[DATA EXTRACTS — start]

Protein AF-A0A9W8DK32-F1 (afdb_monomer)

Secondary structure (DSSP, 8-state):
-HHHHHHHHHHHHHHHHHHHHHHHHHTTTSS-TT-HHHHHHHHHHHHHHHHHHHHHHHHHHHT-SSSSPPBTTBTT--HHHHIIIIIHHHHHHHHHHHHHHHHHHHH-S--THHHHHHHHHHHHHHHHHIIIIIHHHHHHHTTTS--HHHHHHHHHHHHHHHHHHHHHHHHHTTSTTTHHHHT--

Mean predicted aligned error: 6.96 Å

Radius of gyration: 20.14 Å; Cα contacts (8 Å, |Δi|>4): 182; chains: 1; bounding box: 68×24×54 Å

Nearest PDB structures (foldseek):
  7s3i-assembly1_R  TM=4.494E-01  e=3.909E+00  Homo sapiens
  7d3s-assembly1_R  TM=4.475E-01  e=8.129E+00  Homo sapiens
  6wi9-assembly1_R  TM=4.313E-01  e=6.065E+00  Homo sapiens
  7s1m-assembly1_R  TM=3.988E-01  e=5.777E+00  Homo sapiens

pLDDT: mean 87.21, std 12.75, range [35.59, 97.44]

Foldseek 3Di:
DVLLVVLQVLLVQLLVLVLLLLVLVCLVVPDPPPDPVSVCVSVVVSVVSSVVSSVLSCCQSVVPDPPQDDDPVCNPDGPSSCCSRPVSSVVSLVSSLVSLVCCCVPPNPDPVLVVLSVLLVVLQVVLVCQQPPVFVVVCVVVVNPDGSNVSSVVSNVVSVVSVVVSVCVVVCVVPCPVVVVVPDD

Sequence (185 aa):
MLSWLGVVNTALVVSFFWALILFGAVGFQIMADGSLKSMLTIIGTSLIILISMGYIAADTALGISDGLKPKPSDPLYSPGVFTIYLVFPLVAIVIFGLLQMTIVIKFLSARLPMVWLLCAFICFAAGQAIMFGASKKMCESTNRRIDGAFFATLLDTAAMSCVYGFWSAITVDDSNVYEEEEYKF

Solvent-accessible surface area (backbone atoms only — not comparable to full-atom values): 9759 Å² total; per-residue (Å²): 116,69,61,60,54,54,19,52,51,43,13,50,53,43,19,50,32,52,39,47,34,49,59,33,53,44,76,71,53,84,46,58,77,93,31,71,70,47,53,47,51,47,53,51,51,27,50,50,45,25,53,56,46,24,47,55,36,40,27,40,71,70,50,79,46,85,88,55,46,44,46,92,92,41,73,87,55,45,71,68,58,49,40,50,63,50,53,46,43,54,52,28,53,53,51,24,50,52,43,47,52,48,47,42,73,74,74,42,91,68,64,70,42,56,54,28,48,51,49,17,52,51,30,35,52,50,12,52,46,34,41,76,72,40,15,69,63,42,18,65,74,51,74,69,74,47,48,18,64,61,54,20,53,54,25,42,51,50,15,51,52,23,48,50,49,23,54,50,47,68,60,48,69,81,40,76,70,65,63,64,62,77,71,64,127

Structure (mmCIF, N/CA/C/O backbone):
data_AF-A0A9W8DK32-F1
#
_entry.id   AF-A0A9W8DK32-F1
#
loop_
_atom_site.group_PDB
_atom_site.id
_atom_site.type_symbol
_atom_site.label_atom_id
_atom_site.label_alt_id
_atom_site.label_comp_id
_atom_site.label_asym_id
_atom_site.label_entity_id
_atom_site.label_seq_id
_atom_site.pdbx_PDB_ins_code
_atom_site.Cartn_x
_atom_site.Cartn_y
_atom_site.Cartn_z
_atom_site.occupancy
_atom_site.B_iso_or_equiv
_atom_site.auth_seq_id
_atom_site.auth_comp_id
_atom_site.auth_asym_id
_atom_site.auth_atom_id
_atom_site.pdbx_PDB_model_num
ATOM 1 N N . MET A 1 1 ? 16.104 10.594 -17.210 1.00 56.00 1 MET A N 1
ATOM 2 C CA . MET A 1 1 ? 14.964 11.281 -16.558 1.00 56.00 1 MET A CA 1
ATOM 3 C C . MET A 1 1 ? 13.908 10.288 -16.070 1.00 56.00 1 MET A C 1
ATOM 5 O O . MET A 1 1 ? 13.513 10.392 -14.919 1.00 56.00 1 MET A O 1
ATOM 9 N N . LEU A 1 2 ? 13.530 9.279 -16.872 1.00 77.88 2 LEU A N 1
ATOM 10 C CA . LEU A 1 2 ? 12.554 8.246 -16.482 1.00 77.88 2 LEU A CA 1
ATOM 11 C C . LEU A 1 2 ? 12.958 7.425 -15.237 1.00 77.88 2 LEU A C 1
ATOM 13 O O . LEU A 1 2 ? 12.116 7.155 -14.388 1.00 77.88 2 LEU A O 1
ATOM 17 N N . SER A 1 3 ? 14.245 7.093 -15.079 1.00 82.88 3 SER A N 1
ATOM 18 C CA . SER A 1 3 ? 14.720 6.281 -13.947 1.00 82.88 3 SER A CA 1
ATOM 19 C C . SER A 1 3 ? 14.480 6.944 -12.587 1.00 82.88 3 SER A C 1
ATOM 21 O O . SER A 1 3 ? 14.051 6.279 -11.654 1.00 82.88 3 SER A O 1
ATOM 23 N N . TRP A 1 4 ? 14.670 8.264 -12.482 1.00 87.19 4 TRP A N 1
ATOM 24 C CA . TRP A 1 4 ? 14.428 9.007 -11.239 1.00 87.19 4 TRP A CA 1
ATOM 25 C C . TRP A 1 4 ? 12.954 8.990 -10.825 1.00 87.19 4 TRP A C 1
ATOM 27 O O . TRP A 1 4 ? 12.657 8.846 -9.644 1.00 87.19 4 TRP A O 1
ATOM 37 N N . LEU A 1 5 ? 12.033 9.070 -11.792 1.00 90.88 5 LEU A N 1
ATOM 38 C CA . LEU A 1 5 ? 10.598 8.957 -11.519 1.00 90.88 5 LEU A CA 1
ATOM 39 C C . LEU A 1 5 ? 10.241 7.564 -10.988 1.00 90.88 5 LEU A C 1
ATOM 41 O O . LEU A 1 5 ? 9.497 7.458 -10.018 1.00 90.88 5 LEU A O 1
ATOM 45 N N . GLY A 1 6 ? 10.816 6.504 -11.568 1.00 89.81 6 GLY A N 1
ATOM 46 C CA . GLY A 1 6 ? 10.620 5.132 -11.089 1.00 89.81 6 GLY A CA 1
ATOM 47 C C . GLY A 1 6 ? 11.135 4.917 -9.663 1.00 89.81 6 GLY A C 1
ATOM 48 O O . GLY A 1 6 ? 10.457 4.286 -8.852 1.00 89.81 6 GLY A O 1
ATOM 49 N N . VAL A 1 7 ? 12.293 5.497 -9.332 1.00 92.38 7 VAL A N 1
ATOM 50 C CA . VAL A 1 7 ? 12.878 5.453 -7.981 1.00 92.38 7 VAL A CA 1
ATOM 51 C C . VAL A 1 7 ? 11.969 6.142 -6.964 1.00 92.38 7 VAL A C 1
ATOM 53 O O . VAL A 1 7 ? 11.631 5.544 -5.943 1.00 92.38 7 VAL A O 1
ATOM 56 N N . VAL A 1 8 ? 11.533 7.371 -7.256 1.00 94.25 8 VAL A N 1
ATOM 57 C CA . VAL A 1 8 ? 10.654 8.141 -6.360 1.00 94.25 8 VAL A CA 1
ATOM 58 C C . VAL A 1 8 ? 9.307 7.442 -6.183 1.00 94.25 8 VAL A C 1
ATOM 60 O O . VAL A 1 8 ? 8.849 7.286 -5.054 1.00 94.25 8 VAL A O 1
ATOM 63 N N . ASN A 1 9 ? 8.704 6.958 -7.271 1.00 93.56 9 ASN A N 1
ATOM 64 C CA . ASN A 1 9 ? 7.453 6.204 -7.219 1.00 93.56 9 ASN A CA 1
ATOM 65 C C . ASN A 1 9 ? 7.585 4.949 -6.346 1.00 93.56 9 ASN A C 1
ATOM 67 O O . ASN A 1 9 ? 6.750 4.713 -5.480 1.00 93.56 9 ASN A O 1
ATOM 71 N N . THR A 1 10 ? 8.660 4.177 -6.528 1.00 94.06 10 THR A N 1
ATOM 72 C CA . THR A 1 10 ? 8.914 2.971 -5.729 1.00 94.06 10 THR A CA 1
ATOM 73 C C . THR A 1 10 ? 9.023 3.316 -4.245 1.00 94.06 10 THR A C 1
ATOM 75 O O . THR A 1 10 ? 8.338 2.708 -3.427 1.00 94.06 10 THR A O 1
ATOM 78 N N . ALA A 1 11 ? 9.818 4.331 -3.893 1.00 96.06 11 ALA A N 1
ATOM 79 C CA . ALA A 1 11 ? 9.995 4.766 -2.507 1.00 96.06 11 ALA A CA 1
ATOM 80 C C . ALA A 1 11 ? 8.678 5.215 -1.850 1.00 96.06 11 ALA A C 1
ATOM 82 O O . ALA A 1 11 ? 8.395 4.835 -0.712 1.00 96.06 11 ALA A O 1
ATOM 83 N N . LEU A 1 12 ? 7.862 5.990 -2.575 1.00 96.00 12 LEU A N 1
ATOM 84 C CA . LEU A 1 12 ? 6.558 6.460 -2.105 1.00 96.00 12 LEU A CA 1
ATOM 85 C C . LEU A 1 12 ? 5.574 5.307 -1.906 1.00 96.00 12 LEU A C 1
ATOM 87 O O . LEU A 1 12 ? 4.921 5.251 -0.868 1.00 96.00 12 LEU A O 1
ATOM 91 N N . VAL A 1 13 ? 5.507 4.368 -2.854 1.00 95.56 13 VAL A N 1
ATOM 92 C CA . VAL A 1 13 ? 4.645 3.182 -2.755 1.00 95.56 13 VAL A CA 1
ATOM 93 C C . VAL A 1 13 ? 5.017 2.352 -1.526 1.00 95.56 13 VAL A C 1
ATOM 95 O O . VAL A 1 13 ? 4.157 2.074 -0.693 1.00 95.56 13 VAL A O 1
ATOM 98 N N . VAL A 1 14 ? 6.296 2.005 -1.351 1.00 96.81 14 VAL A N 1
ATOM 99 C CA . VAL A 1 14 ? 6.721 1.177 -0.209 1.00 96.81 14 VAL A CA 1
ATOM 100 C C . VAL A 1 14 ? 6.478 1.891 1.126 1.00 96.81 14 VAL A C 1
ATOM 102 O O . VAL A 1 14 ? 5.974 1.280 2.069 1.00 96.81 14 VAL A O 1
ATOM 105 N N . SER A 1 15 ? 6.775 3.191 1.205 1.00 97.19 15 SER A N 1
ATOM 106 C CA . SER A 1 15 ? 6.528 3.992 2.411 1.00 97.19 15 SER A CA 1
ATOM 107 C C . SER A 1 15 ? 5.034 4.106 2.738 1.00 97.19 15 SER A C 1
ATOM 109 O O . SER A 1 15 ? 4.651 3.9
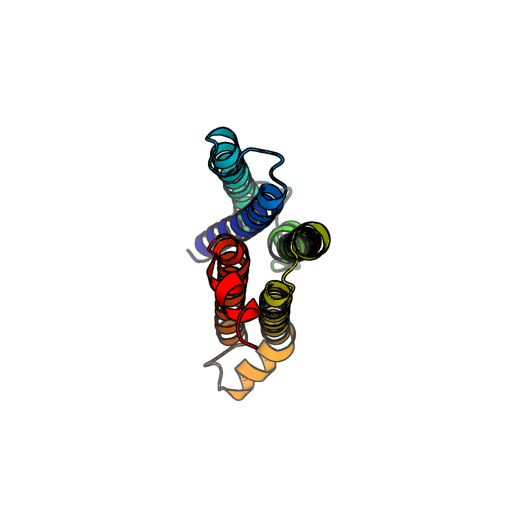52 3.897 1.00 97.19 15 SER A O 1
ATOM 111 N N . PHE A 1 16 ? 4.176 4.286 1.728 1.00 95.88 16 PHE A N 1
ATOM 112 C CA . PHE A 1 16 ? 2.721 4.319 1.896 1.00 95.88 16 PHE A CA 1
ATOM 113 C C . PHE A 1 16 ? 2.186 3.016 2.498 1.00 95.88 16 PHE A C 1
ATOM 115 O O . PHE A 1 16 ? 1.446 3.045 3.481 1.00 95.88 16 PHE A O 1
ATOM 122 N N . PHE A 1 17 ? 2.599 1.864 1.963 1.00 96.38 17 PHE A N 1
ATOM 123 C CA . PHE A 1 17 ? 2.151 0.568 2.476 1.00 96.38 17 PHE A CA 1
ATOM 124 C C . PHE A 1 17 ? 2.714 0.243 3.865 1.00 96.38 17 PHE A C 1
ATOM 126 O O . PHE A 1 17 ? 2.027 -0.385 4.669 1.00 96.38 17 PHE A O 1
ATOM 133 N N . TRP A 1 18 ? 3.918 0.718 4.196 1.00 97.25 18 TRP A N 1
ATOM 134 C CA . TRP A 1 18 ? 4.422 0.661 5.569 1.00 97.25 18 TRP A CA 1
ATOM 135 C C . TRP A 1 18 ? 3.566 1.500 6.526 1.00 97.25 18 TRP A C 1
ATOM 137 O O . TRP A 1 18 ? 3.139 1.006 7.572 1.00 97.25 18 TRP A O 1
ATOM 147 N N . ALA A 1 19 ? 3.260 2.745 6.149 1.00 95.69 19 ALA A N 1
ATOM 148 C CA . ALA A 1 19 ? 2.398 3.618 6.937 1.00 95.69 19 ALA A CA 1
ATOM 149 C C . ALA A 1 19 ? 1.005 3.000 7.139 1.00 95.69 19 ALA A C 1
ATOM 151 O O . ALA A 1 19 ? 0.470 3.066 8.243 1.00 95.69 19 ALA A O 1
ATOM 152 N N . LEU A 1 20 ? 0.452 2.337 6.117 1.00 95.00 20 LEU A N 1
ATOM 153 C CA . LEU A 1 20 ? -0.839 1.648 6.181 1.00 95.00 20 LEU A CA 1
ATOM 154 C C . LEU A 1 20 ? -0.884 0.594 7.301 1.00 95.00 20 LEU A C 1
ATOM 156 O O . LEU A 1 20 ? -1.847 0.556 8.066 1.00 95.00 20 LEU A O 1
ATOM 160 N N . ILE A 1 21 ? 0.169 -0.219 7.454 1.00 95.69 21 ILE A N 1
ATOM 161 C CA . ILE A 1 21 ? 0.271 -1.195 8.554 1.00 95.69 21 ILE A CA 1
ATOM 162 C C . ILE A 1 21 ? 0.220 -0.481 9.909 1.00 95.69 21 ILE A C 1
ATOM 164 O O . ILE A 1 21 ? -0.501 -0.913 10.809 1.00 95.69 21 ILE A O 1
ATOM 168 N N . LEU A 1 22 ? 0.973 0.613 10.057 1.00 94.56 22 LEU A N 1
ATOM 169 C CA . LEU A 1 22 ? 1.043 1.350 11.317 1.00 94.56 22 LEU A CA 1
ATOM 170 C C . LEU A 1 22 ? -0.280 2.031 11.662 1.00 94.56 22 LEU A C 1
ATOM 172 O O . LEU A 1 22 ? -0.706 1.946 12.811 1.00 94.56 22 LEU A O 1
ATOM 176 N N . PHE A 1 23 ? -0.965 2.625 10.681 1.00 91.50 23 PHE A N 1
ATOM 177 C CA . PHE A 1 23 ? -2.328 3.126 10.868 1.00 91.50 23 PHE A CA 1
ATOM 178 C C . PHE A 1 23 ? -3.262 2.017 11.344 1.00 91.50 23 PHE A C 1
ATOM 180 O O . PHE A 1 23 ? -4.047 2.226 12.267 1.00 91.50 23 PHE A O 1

[DATA EXTRACTS — finish]

DESCRIPTION OF THE TASK:
Output exactly the lines of the data that run from the one containing "ATOM 178 C C" to the very last line, and no others.

ANSWER SPACE:
ATOM 178 C C . PHE A 1 23 ? -3.262 2.017 11.344 1.00 91.50 23 PHE A C 1
ATOM 180 O O . PHE A 1 23 ? -4.047 2.226 12.267 1.00 91.50 23 PHE A O 1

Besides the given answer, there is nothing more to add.